Thanks to Chris Gillham for the line graphs.

What does it mean?

There is no denying it was hot in some parts of Australia this summer, and may have been extreme, though that is certainly not true for the parts where most Australians live. But whether the nation as a whole experienced record heat depends on how its measured, and as I’ll post tomorrow, the “average” of a whole continent can be measured many different ways with many different data-sets.

Why is the BOM seeking headlines and declaring records, when the data-set and methods are so unfinished they have not been released publicly? (Plenty of errors and flaws and mysterious adjustments have been found in past sets.) Why is the BOM focused on one season, or a few weeks of heat, when it’s only the long term trends that matter (as they remind us whenever it’s cold)? Why won’t the BOM announce how temperatures are averaged and measured before they announce the records?

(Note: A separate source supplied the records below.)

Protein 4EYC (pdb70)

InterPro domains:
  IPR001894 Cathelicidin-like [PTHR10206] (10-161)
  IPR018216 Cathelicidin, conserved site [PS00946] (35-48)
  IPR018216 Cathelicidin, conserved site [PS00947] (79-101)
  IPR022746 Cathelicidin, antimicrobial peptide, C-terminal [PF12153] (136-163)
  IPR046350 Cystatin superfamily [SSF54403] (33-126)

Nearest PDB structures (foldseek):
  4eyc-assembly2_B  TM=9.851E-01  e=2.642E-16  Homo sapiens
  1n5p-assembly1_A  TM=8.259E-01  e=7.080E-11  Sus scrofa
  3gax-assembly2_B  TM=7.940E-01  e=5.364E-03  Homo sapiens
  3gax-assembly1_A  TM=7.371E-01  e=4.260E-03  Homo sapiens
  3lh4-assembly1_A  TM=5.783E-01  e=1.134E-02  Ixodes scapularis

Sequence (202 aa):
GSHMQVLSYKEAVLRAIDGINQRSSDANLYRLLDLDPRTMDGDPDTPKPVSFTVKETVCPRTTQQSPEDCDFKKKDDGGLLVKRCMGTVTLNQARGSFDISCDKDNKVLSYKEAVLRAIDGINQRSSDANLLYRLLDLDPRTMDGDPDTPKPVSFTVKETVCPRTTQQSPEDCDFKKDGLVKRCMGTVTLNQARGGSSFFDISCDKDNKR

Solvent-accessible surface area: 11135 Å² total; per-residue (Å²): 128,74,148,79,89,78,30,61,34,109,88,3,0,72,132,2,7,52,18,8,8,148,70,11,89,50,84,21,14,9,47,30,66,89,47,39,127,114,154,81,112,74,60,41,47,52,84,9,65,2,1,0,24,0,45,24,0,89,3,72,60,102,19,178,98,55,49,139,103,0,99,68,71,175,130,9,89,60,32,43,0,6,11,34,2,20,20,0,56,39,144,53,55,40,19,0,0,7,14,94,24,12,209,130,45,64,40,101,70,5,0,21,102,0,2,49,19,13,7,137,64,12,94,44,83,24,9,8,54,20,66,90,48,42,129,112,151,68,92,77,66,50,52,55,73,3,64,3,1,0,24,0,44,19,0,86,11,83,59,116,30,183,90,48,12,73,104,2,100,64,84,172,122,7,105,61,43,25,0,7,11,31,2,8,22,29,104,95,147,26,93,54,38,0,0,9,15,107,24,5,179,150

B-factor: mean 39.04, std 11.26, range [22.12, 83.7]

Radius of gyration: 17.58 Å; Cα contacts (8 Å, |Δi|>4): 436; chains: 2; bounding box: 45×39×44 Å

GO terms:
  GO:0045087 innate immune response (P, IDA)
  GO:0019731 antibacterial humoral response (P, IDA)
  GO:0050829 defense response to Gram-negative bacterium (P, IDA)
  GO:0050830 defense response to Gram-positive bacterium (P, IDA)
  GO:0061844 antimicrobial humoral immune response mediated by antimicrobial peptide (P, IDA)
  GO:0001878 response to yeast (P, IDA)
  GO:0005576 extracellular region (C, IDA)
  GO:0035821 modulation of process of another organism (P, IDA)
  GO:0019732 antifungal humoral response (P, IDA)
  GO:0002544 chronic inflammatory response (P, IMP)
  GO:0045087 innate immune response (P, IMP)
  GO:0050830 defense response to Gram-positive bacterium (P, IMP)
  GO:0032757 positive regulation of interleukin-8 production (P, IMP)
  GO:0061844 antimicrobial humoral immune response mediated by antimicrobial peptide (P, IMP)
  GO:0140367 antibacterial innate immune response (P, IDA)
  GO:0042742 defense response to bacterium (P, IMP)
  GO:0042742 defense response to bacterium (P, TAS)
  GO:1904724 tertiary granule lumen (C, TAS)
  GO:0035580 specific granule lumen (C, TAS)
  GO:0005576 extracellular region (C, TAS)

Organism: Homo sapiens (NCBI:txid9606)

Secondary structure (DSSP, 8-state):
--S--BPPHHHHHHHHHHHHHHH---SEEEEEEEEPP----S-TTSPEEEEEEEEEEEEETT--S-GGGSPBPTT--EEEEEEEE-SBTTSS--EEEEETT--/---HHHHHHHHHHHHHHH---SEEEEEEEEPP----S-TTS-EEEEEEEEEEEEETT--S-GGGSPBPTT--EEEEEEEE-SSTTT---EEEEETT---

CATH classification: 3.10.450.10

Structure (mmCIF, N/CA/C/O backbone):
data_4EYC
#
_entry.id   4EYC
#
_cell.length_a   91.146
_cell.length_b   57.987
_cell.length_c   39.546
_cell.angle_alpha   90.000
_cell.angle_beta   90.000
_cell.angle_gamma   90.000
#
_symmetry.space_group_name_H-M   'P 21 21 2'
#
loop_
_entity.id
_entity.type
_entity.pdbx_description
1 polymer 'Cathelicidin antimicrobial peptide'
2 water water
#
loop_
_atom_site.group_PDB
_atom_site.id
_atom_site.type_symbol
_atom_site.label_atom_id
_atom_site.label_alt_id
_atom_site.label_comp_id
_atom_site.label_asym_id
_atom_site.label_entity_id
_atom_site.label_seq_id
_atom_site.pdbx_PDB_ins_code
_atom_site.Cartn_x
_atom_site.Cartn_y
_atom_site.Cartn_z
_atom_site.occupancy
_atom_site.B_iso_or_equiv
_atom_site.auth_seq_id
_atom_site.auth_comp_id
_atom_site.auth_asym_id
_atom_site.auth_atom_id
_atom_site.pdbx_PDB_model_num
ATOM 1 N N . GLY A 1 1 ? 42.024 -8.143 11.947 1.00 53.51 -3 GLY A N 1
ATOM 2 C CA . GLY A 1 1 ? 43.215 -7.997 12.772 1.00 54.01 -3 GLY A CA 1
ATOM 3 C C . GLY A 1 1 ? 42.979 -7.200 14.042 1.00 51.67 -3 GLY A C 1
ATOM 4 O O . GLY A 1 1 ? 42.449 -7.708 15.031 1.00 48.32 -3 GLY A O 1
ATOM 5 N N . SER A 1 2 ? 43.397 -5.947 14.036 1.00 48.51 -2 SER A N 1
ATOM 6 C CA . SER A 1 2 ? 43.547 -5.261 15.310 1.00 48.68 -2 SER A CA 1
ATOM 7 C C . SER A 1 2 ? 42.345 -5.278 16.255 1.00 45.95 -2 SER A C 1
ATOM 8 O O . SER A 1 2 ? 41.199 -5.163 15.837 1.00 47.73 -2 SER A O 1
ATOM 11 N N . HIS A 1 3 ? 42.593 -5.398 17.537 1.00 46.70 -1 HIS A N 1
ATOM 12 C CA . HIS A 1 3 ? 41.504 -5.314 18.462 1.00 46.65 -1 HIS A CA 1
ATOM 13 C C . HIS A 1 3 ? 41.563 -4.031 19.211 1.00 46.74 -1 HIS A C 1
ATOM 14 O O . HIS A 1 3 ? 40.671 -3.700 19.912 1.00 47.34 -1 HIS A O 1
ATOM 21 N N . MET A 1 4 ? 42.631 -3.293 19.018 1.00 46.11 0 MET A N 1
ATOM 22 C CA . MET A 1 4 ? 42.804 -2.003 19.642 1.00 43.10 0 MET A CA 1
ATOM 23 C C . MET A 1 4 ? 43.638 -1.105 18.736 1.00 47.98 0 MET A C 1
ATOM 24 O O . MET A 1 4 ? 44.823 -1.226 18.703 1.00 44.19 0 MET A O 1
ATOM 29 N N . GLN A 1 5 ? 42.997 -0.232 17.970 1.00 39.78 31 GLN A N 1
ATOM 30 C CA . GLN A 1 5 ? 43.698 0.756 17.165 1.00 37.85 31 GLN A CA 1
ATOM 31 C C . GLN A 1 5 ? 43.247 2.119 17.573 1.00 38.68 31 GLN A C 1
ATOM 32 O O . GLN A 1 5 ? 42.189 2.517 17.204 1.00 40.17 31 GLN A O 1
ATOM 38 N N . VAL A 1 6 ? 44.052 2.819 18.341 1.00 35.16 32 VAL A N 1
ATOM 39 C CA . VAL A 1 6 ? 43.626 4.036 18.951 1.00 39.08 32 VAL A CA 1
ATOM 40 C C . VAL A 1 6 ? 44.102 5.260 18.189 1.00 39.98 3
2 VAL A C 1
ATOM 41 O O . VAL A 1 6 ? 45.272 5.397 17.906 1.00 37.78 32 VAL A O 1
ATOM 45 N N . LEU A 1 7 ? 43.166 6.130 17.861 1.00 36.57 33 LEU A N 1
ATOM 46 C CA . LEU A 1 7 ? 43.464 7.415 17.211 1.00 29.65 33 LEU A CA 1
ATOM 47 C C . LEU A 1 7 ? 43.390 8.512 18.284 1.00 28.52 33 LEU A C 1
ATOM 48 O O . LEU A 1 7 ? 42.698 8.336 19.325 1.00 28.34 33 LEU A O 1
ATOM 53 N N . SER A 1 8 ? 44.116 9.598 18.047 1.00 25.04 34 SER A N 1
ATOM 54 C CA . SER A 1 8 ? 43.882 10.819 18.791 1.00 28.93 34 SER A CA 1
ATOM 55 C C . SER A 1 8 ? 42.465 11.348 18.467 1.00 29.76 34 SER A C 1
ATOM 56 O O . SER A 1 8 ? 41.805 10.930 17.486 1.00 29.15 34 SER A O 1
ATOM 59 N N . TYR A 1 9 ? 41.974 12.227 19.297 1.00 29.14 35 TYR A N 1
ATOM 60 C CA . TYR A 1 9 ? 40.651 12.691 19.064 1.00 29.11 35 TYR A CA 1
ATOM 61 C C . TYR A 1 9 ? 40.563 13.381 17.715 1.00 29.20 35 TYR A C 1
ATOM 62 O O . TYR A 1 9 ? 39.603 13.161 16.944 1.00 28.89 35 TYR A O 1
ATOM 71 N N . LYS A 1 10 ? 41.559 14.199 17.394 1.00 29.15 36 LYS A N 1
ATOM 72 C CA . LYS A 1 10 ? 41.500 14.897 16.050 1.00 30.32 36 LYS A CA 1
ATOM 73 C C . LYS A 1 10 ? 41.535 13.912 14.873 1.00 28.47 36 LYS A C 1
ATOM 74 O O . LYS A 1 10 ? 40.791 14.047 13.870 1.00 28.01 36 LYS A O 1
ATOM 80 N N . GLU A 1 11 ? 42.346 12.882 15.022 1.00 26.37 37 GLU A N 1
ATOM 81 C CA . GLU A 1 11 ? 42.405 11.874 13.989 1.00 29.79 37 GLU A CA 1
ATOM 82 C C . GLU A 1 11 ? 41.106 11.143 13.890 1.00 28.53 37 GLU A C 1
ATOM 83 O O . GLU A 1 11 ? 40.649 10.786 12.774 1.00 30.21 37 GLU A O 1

Why are the BOM seeding the idea that this summer “felt” hot to Australians when it’s not just unscientific, but incorrect?

Why do they focus on one hot day in Moomba, when the records there are so short they would have missed all the previous hot spells? Those previous hot spells broke the Moomba records over and over and a long time ago.

In the end, even if it was a record hot summer, that doesn’t mean CO2 caused any of it. The world has been warming for 300 years. The world has been warmer before. None of that was connected to CO2 levels.